セガール幹事長代理

墨東綺譚のセガール幹事長代理のレビュー・感想・評価

墨東綺譚(1992年製作の映画)
3.5
創作意欲と性欲の低下を自覚し始めた女遊び大好きな作家が出会った遊女との物語。

純度100パーの下心に満たされながら鑑賞を始めたが途中から真面目な反戦系の話に舵を切られて困惑する羽目になった。

物語序盤、「避妊を伴う行為は処女を奪ったことにならない」という独自の理論を力説する主人公のおっさんに対して、こいつぁは只者じゃねえなと武者震いに似た感覚に陥ったし、「人生の三楽は読書、色欲、飲酒であり、読書は学問ではなく恋人の囁きである」との言葉はかっこよすぎて私が考えたことにして飲み屋で使い回したいなと思った次第だが、話が進むにつれてちょっと自分に都合の悪いことが起きるとそそくさと逃亡したり、加齢による身体機能の低下で仏様みたいな憂いと悲哀に満ちた表情で行為に挑む姿が散見され、その背中は、サウナで我々が目にするその辺のおっさんのそれと何一つ変わらないものであった。

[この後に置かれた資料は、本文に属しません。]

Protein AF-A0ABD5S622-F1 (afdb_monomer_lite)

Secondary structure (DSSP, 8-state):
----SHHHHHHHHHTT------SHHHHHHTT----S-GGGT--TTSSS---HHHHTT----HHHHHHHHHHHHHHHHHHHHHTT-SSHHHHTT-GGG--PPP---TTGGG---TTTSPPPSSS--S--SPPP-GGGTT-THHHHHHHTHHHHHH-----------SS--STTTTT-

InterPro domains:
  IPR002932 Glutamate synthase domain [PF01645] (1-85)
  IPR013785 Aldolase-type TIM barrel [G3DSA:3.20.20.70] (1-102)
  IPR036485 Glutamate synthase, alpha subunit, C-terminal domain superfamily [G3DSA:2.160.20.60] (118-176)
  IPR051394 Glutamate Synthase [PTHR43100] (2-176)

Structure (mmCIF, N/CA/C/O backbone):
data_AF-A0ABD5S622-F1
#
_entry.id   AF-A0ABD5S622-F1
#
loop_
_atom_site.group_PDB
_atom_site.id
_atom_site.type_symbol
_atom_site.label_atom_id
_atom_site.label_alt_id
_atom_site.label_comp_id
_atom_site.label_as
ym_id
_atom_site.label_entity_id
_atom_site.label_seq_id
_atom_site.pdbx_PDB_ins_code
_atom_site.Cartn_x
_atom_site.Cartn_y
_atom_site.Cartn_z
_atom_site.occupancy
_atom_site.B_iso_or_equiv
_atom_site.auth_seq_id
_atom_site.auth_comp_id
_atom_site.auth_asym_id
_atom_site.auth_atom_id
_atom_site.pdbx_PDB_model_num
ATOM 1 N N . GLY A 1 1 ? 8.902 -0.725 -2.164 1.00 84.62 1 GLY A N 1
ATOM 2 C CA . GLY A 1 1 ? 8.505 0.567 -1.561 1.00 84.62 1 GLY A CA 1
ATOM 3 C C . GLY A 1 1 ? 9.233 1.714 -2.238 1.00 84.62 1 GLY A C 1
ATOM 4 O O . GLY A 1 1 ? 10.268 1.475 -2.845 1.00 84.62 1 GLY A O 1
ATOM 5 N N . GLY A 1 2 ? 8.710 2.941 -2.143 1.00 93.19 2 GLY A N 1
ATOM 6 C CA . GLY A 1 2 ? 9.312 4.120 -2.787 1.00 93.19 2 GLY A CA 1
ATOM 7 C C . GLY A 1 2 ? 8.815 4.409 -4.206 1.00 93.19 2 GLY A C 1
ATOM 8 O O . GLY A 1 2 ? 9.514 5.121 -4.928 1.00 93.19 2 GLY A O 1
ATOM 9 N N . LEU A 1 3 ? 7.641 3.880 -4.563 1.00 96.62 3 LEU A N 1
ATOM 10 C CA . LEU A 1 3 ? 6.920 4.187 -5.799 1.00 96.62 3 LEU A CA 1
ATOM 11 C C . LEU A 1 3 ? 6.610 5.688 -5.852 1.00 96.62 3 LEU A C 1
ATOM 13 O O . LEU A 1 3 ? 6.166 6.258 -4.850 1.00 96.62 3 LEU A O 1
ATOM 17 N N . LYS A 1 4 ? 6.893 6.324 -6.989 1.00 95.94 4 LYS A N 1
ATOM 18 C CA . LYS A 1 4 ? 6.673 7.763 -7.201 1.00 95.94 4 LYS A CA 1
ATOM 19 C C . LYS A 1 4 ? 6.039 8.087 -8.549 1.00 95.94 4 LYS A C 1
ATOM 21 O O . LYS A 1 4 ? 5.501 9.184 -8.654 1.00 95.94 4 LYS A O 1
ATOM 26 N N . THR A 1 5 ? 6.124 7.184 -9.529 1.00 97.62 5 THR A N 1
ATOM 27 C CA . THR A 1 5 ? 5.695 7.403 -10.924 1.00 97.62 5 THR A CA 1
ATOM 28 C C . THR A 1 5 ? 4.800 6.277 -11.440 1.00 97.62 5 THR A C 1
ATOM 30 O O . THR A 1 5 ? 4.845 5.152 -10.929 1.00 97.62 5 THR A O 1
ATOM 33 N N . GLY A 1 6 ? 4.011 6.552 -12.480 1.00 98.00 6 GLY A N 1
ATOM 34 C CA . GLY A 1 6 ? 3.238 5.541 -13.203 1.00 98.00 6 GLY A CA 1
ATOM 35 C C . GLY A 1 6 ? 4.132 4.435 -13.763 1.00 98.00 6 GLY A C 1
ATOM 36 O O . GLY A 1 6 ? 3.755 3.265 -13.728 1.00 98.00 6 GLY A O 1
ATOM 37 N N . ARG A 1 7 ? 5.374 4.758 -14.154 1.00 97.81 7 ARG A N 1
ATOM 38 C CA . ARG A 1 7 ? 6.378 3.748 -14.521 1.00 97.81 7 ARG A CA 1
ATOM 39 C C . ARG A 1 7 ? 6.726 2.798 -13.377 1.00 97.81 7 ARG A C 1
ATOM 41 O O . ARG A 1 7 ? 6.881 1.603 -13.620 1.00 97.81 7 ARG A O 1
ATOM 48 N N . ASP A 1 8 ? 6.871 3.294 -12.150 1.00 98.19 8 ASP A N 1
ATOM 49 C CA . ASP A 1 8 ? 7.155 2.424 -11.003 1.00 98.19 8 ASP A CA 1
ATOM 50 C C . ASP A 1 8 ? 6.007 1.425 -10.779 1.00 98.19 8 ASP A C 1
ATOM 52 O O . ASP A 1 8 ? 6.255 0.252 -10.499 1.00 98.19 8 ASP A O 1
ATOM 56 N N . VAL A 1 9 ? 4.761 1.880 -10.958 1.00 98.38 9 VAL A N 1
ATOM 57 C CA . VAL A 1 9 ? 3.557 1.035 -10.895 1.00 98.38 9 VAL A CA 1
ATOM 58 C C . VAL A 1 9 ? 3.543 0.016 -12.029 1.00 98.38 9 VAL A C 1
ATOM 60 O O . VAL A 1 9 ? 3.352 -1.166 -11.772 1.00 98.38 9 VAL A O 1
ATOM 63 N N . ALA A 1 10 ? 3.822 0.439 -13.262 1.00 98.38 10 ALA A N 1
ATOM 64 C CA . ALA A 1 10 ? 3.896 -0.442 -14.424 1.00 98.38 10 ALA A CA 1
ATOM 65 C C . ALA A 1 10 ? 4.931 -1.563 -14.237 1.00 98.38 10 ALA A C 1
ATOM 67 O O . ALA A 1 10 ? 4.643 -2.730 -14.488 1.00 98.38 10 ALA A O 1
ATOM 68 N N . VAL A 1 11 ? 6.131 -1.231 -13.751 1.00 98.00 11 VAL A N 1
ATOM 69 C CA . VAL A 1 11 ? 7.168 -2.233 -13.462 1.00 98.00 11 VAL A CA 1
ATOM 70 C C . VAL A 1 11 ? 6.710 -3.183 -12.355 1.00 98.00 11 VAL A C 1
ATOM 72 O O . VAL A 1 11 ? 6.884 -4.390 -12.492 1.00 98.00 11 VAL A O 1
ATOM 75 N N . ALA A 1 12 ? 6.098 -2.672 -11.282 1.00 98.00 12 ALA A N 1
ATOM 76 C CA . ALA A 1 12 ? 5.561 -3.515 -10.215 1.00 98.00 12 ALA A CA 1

私がこの手の作品を評価する上で大事にしてるのが、絡み役の男性がいかに素を出せているか、という点なんですけど、例えばぼくが、女性のお店に友人と行ったとします。そこでぼくについてくれた女性に対するぼくの振る舞いを友人は見るわけじゃないですか。「こいつこういう感じで手握るんだ」とか「お前が言ってるブラックカードただの黒いTポイントカードじゃねえか」とかぼくの口説きのテクニックが盗まれるわけじゃないですか。
そういった意味で夜のお店には一人で行くようにしてるんですけど、同じ塩梅で男優も自分のプライベートの絡みを視聴者に連想させない為に演技を無個性に徹しようという感情が芽生えるのは大きく理解できるんですが、そこを超越して初めて演者というもの。
本作のおっさんはみなぎってきたらテンションあがって葡萄を口移ししたり、必要以上にディプキに徹したりと「完全に私情はいってるよね」というのが痛いほど伝わってくるので観ていてワクワクしました。こうでなくっちゃ、と思いました。

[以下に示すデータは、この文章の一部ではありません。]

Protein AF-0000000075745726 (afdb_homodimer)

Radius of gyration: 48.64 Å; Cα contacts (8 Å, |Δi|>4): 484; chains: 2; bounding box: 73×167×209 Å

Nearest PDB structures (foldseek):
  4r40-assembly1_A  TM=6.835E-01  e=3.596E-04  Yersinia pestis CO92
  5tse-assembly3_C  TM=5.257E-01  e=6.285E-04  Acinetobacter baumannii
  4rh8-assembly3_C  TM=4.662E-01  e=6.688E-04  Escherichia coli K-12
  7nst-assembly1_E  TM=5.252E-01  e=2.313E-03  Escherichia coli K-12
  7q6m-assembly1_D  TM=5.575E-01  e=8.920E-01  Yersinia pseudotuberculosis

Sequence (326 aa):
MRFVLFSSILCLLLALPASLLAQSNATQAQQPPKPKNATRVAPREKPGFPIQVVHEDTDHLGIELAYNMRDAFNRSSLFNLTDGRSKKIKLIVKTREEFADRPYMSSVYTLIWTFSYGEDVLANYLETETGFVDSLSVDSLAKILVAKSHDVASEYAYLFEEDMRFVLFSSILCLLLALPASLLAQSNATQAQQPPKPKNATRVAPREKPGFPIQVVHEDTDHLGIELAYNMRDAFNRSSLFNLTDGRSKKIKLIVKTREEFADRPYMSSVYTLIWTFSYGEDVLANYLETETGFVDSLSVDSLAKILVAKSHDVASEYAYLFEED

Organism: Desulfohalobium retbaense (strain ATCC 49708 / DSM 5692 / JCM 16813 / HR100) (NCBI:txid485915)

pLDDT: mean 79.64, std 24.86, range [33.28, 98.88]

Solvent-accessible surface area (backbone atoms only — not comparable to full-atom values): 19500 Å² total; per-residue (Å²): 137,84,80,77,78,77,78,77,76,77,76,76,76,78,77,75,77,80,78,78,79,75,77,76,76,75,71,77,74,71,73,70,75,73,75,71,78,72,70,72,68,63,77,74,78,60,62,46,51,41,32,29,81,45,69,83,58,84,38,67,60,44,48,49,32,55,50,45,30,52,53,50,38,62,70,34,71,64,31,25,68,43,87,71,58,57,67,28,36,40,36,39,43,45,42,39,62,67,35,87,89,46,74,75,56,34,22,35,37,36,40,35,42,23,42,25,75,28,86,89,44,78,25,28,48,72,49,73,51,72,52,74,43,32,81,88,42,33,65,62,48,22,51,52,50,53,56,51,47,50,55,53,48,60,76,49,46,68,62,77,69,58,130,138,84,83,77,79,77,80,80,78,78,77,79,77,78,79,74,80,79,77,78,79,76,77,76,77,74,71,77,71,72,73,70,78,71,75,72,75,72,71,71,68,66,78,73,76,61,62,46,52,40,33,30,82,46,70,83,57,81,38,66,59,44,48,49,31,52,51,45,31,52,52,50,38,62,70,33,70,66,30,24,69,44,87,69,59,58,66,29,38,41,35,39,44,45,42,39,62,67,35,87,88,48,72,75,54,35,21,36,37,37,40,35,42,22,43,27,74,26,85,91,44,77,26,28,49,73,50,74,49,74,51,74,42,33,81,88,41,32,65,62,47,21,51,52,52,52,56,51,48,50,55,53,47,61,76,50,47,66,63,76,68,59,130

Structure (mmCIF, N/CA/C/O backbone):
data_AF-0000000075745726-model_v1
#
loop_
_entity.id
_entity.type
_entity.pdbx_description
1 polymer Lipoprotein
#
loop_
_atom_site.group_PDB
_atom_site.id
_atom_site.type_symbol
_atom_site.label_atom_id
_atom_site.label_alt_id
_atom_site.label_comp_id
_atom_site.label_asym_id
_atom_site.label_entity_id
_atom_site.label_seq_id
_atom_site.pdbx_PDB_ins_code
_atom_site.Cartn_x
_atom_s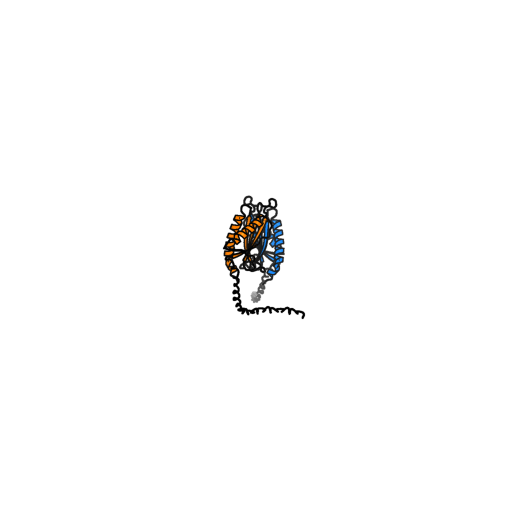ite.Cartn_y
_atom_site.Cartn_z
_atom_site.occupancy
_atom_site.B_iso_or_equiv
_atom_site.auth_seq_id
_atom_site.auth_comp_id
_atom_site.auth_asym_id
_atom_site.auth_atom_id
_atom_site.pdbx_PDB_model_num
ATOM 1 N N . MET A 1 1 ? -47.938 -99.125 -91.875 1 33.28 1 MET A N 1
ATOM 2 C CA . MET A 1 1 ? -47.969 -99 -90.438 1 33.28 1 MET A CA 1
ATOM 3 C C . MET A 1 1 ? -47.094 -97.875 -89.938 1 33.28 1 MET A C 1
ATOM 5 O O . MET A 1 1 ? -45.875 -98 -89.875 1 33.28 1 MET A O 1
ATOM 9 N N . ARG A 1 2 ? -47.375 -96.625 -90.5 1 42.12 2 ARG A N 1
ATOM 10 C CA . ARG A 1 2 ? -46.625 -95.375 -90.5 1 42.12 2 ARG A CA 1
ATOM 11 C C . ARG A 1 2 ? -46.5 -94.812 -89.062 1 42.12 2 ARG A C 1
ATOM 13 O O . ARG A 1 2 ? -47.5 -94.562 -88.375 1 42.12 2 ARG A O 1
ATOM 20 N N . PHE A 1 3 ? -45.375 -95.062 -88.375 1 43.09 3 PHE A N 1
ATOM 21 C CA . PHE A 1 3 ? -44.875 -94.812 -87.062 1 43.09 3 PHE A CA 1
ATOM 22 C C . PHE A 1 3 ? -44.812 -93.312 -86.75 1 43.09 3 PHE A C 1
ATOM 24 O O . PHE A 1 3 ? -44.062 -92.562 -87.312 1 43.09 3 PHE A O 1
ATOM 31 N N . VAL A 1 4 ? -45.969 -92.688 -86.375 1 41.47 4 VAL A N 1
ATOM 32 C CA . VAL A 1 4 ? -46.281 -91.312 -86.062 1 41.47 4 VAL A CA 1
ATOM 33 C C . VAL A 1 4 ? -45.438 -90.812 -84.875 1 41.47 4 VAL A C 1
ATOM 35 O O . VAL A 1 4 ? -45.469 -91.438 -83.812 1 41.47 4 VAL A O 1
ATOM 38 N N . LEU A 1 5 ? -44.25 -90.312 -85.188 1 38.41 5 LEU A N 1
ATOM 39 C CA . LEU A 1 5 ? -43.188 -89.75 -84.375 1 38.41 5 LEU A CA 1
ATOM 40 C C . LEU A 1 5 ? -43.719 -88.625 -83.5 1 38.41 5 LEU A C 1
ATOM 42 O O . LEU A 1 5 ? -44.188 -87.625 -84 1 38.41 5 LEU A O 1
ATOM 46 N N . PHE A 1 6 ? -44.469 -89 -82.375 1 41.12 6 PHE A N 1
ATOM 47 C CA . PHE A 1 6 ? -45.156 -88.125 -81.438 1 41.12 6 PHE A CA 1
ATOM 48 C C . PHE A 1 6 ? -44.188 -87.188 -80.75 1 41.12 6 PHE A C 1
ATOM 50 O O . PHE A 1 6 ? -43.25 -87.625 -80.062 1 41.12 6 PHE A O 1
ATOM 57 N N . SER A 1 7 ? -43.781 -86.125 -81.438 1 39.16 7 SER A N 1
ATOM 58 C CA . SER A 1 7 ? -42.844 -85.062 -81 1 39.16 7 SER A CA 1
ATOM 59 C C . SER A 1 7 ? -43.281 -84.438 -79.688 1 39.16 7 SER A C 1
ATOM 61 O O . SER A 1 7 ? -44.406 -83.875 -79.625 1 39.16 7 SER A O 1
ATOM 63 N N . SER A 1 8 ? -43.062 -85.062 -78.5 1 39.03 8 SER A N 1
ATOM 64 C CA . SER A 1 8 ? -43.406 -84.688 -77.125 1 39.03 8 SER A CA 1
ATOM 65 C C . SER A 1 8 ? -42.875 -83.312 -76.812 1 39.03 8 SER A C 1
ATOM 67 O O . SER A 1 8 ? -41.656 -83.062 -76.75 1 39.03 8 SER A O 1
ATOM 69 N N . ILE A 1 9 ? -43.5 -82.25 -77.25 1 39.31 9 ILE A N 1
ATOM 70 C CA . ILE A 1 9 ? -43.156 -80.875 -77.062 1 39.31 9 ILE A CA 1
ATOM 71 C C . ILE A 1 9 ? -43.188 -80.562 -75.562 1 39.31 9 ILE A C 1
ATOM 73 O O . ILE A 1 9 ? -44.219 -80.625 -74.938 1 39.31 9 ILE A O 1
ATOM 77 N N . LEU A 1 10 ? -42.156 -81 -74.812 1 36.72 10 LEU A N 1
ATOM 78 C CA . LEU A 1 10 ? -42 -80.812 -73.375 1 36.72 10 LEU A CA 1
ATOM 79 C C . LEU A 1 10 ? -42.031 -79.312 -72.938 1 36.72 10 LEU A C 1
ATOM 81 O O . LEU A 1 10 ? -41.188 -78.562 -73.375 1 36.72 10 LEU A O 1
ATOM 85 N N . CYS A 1 11 ? -43.219 -78.75 -72.875 1 35.41 11 CYS A N 1
ATOM 86 C CA . CYS A 1 11 ? -43.562 -77.375 -72.5 1 35.41 11 CYS A CA 1
ATOM 87 C C . CYS A 1 11 ? -42.969 -77 -71.188 1 35.41 11 CYS A C 1
ATOM 89 O O . CYS A 1 11 ? -43.344 -77.5 -70.125 1 35.41 11 CYS A O 1
ATOM 91 N N . LEU A 1 12 ? -41.594 -76.812 -71.125 1 34.84 12 LEU A N 1
ATOM 92 C CA . LEU A 1 12 ? -40.844 -76.375 -69.938 1 34.84 12 LEU A CA 1
ATOM 93 C C . LEU A 1 12 ? -41.406 -75.125 -69.312 1 34.84 12 LEU A C 1
ATOM 95 O O . LEU A 1 12 ? -41.375 -74.062 -69.938 1 34.84 12 LEU A O 1
ATOM 99 N N . LEU A 1 13 ? -42.531 -75.25 -68.625 1 33.56 13 LEU A N 1
ATOM 100 C CA . LEU A 1 13 ? -43.281 -74.25 -67.875 1 33.56 13 LEU A CA 1
ATOM 101 C C . LEU A 1 13 ? -42.375 -73.5 -66.938 1 33.56 13 LEU A C 1
ATOM 103 O O . LEU A 1 13 ? -41.812 -74.125 -66 1 33.56 13 LEU A O 1
ATOM 107 N N . LEU A 1 14 ? -41.625 -72.438 -67.375 1 36.88 14 LEU A N 1
ATOM 108 C CA . LEU A 1 14 ? -40.75 -71.5 -66.75 1 36.88 14 LEU A CA 1
ATOM 109 C C . LEU A 1 14 ? -41.438 -70.812 -65.562 1 36.88 14 LEU A C 1
ATOM 111 O O . LEU A 1 14 ? -42.406 -70.062 -65.75 1 36.88 14 LEU A O 1
ATOM 115 N N . ALA A 1 15 ? -41.656 -71.562 -64.438 1 36.06 15 ALA A N 1
ATOM 116 C CA . ALA A 1 15 ? -42.281 -71.125 -63.219 1 36.06 15 ALA A CA 1
ATOM 117 C C . ALA A 1 15 ? -41.656 -69.812 -62.75 1 36.06 15 ALA A C 1
ATOM 119 O O . ALA A 1 15 ? -40.438 -69.75 -62.562 1 36.06 15 ALA A O 1
ATOM 120 N N . LEU A 1 16 ? -42.219 -68.625 -63.094 1 39.22 16 LEU A N 1
ATOM 121 C CA . LEU A 1 16 ? -41.875 -67.25 -62.719 1 39.22 16 LEU A CA 1
ATOM 122 C C . LEU A 1 16 ? -41.875 -67.062 -61.219 1 39.22 16 LEU A C 1
ATOM 124 O O . LEU A 1 16 ? -42.875 -67.375 -60.562 1 39.22 16 LEU A O 1
ATOM 128 N N . PRO A 1 17 ? -40.688 -67.25 -60.531 1 41.06 17 PRO A N 1
ATOM 129 C CA . PRO A 1 17 ? -40.625 -67.125 -59.062 1 41.06 17 PRO A CA 1
ATOM 130 C C . PRO A 1 17 ? -41.281 -65.875 -58.562 1 41.06 17 PRO A C 1
ATOM 132 O O . PRO A 1 17 ? -41.219 -64.812 -59.219 1 41.06 17 PRO A O 1
ATOM 135 N N . ALA A 1 18 ? -42.406 -65.938 -57.875 1 38.34 18 ALA A N 1
ATOM 136 C CA . ALA A 1 18 ? -43.156 -64.938 -57.156 1 38.34 18 ALA A CA 1
ATOM 137 C C . ALA A 1 18 ? -42.25 -64.062 -56.25 1 38.34 18 ALA A C 1
ATOM 139 O O . ALA A 1 18 ? -41.469 -64.625 -55.469 1 38.34 18 ALA A O 1
ATOM 140 N N . SER A 1 19 ? -41.812 -62.875 -56.719 1 41.44 19 SER A N 1
ATOM 141 C CA . SER A 1 19 ? -41.031 -61.844 -56.031 1 41.44 19 SER A CA 1
ATOM 142 C C . SER A 1 19 ? -41.656 -61.5 -54.688 1 41.44 19 SER A C 1
ATOM 144 O O . SER A 1 19 ? -42.812 -61.062 -54.625 1 41.44 19 SER A O 1
ATOM 146 N N . LEU A 1 20 ? -41.406 -62.281 -53.594 1 37.75 20 LEU A N 1
ATOM 147 C CA . LEU A 1 20 ? -41.812 -61.969 -52.25 1 37.75 20 LEU A CA 1
ATOM 148 C C . LEU A 1 20 ? -41.469 -60.531 -51.875 1 37.75 20 LEU A C 1
ATOM 150 O O . LEU A 1 20 ? -40.312 -60.125 -51.969 1 37.75 20 LEU A O 1
ATOM 154 N N . LEU A 1 21 ? -42.375 -59.562 -52.188 1 38.44 21 LEU A N 1
ATOM 155 C CA . LEU A 1 21 ? -42.344 -58.156 -51.719 1 38.44 21 LEU A CA 1
ATOM 156 C C . LEU A 1 21 ? -42.125 -58.094 -50.219 1 38.44 21 LEU A C 1
ATOM 158 O O . LEU A 1 21 ? -42.969 -58.562 -49.469 1 38.44 21 LEU A O 1
ATOM 162 N N . ALA A 1 22 ? -40.875 -58.344 -49.688 1 35.88 22 ALA A N 1
ATOM 163 C CA . ALA A 1 22 ? -40.5 -58.156 -48.312 1 35.88 22 ALA A CA 1
ATOM 164 C C . ALA A 1 22 ? -40.906 -56.75 -47.812 1 35.88 22 ALA A C 1
ATOM 166 O O . ALA A 1 22 ? -40.5 -55.75 -48.406 1 35.88 22 ALA A O 1
ATOM 167 N N . GLN A 1 23 ? -42.094 -56.594 -47.25 1 37.75 23 GLN A N 1
ATOM 168 C CA . GLN A 1 23 ? -42.5 -55.375 -46.562 1 37.75 23 GLN A CA 1
ATOM 169 C C . GLN A 1 23 ? -41.5 -55 -45.469 1 37.75 23 GLN A C 1
ATOM 171 O O 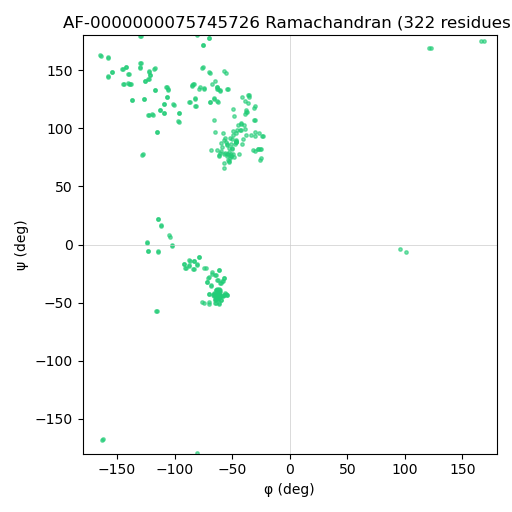. GLN A 1 23 ? -41.25 -55.75 -44.562 1 37.75 23 GLN A O 1
ATOM 176 N N . SER A 1 24 ? -40.406 -54.25 -45.781 1 38.28 24 SER A N 1
ATOM 177 C CA . SER A 1 24 ? -39.438 -53.688 -44.844 1 38.28 24 SER A CA 1
ATOM 178 C C . SER A 1 24 ? -40.156 -52.906 -43.719 1 38.28 24 SER A C 1
ATOM 180 O O . SER A 1 24 ? -40.844 -51.938 -44 1 38.28 24 SER A O 1
ATOM 182 N N . ASN A 1 25 ? -40.75 -53.656 -42.75 1 37.91 25 ASN A N 1
ATOM 183 C CA . ASN A 1 25 ? -41.188 -52.938 -41.562 1 37.91 25 ASN A CA 1
ATOM 184 C C . ASN A 1 25 ? -40.125 -52 -41.031 1 37.91 25 ASN A C 1
ATOM 186 O O . ASN A 1 25 ? -39.031 -52.438 -40.656 1 37.91 25 ASN A O 1
ATOM 190 N N . ALA A 1 26 ? -40.094 -50.719 -41.531 1 38.38 26 ALA A N 1
ATOM 191 C CA . ALA A 1 26 ? -39.25 -49.656 -41.031 1 38.38 26 ALA A CA 1
ATOM 192 C C . ALA A 1 26 ? -39.406 -49.531 -39.5 1 38.38 26 ALA A C 1
ATOM 194 O O . ALA A 1 26 ? -40.5 -49.219 -39 1 38.38 26 ALA A O 1
ATOM 195 N N . THR A 1 27 ? -38.75 -50.438 -38.75 1 40.41 27 THR A N 1
ATOM 196 C CA . THR A 1 27 ? -38.688 -50.219 -37.312 1 40.41 27 THR A CA 1
ATOM 197 C C . THR A 1 27 ? -38.312 -48.75 -37 1 40.41 27 THR A C 1
ATOM 199 O O . THR A 1 27 ? -37.281 -48.281 -37.5 1 40.41 27 THR A O 1
ATOM 202 N N . GLN A 1 28 ? -39.312 -47.906 -36.688 1 37.81 28 GLN A N 1
ATOM 203 C CA . GLN A 1 28 ? -39.094 -46.531 -36.219 1 37.81 28 GLN A CA 1
ATOM 204 C C . GLN A 1 28 ? -37.938 -46.5 -35.219 1 37.81 28 GLN A C 1
ATOM 206 O O . GLN A 1 28 ? -37.969 -47.125 -34.156 1 37.81 28 GLN A O 1
ATOM 211 N N . ALA A 1 29 ? -36.688 -46.375 -35.719 1 39.69 29 ALA A N 1
ATOM 212 C CA . ALA A 1 29 ? -35.5 -46.156 -34.875 1 39.69 29 ALA A CA 1
ATOM 213 C C . ALA A 1 29 ? -35.844 -45.156 -33.75 1 39.69 29 ALA A C 1
ATOM 215 O O . ALA A 1 29 ? -36.281 -44.031 -34.031 1 39.69 29 ALA A O 1
ATOM 216 N N . GLN A 1 30 ? -36.312 -45.625 -32.562 1 40.47 30 GLN A N 1
ATOM 217 C CA . GLN A 1 30 ? -36.438 -44.75 -31.406 1 40.47 30 GLN A CA 1
ATOM 218 C C . GLN A 1 30 ? -35.219 -43.844 -31.281 1 40.47 30 GLN A C 1
ATOM 220 O O . GLN A 1 30 ? -34.094 -44.312 -31.344 1 40.47 30 GLN A O 1
ATOM 225 N N . GLN A 1 31 ? -35.375 -42.531 -31.656 1 44.56 31 GLN A N 1
ATOM 226 C CA . GLN A 1 31 ? -34.312 -41.531 -31.453 1 44.56 31 GLN A CA 1
ATOM 227 C C . GLN A 1 31 ? -33.625 -41.75 -30.109 1 44.56 31 GLN A C 1
ATOM 229 O O . GLN A 1 31 ? -34.281 -41.938 -29.078 1 44.56 31 GLN A O 1
ATOM 234 N N . PRO A 1 32 ? -32.375 -42.375 -30.109 1 44.62 32 PRO A N 1
ATOM 235 C CA . PRO A 1 32 ? -31.734 -42.469 -28.797 1 44.62 32 PRO A CA 1
ATOM 236 C C . PRO A 1 32 ? -31.984 -41.25 -27.922 1 44.62 32 PRO A C 1
ATOM 238 O O . PRO A 1 32 ? -32.188 -40.125 -28.453 1 44.62 32 PRO A O 1
ATOM 241 N N . PRO A 1 33 ? -32.562 -41.375 -26.719 1 45.66 33 PRO A N 1
ATOM 242 C CA . PRO A 1 33 ? -32.75 -40.188 -25.891 1 45.66 33 PRO A CA 1
ATOM 243 C C . PRO A 1 33 ? -31.578 -39.219 -25.953 1 45.66 33 PRO A C 1
ATOM 245 O O . PRO A 1 33 ? -30.438 -39.656 -26.188 1 45.66 33 PRO A O 1
ATOM 248 N N . LYS A 1 34 ? -31.812 -37.969 -26.328 1 44.41 34 LYS A N 1
ATOM 249 C CA . LYS A 1 34 ? -30.812 -36.906 -26.281 1 44.41 34 LYS A CA 1
ATOM 250 C C . LYS A 1 34 ? -29.922 -37.031 -25.047 1 44.41 34 LYS A C 1
ATOM 252 O O . LYS A 1 34 ? -30.422 -37.312 -23.953 1 44.41 34 LYS A O 1
ATOM 257 N N . PRO A 1 35 ? -28.641 -37.312 -25.219 1 42.34 35 PRO A N 1
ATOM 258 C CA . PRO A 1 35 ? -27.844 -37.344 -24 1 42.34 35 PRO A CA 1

アルコールが入ってでかい声で下品なことを叫ぶおっさん、日常会話が言葉責めみたいな文学性のあるおっさん。色んなおっさんがいるが、前者と後者は何が分岐点となり異なるタイプに変貌を遂げるのか。単純な性経験の差だけでは決して無いはずである。そこに前述の「読書」を「恋人の囁き」と認識し、吹けば消えてしまいそうな女性の所作のひとつひとつに美しさを見出すことが巨乳だ美脚だ言ってるだけのおっさんと大きく差をつけるポイントなのかもしれない。そんなことを映画のおっさんは教えてくれました。

年齢当てゲームが好きなひとにおすすめ。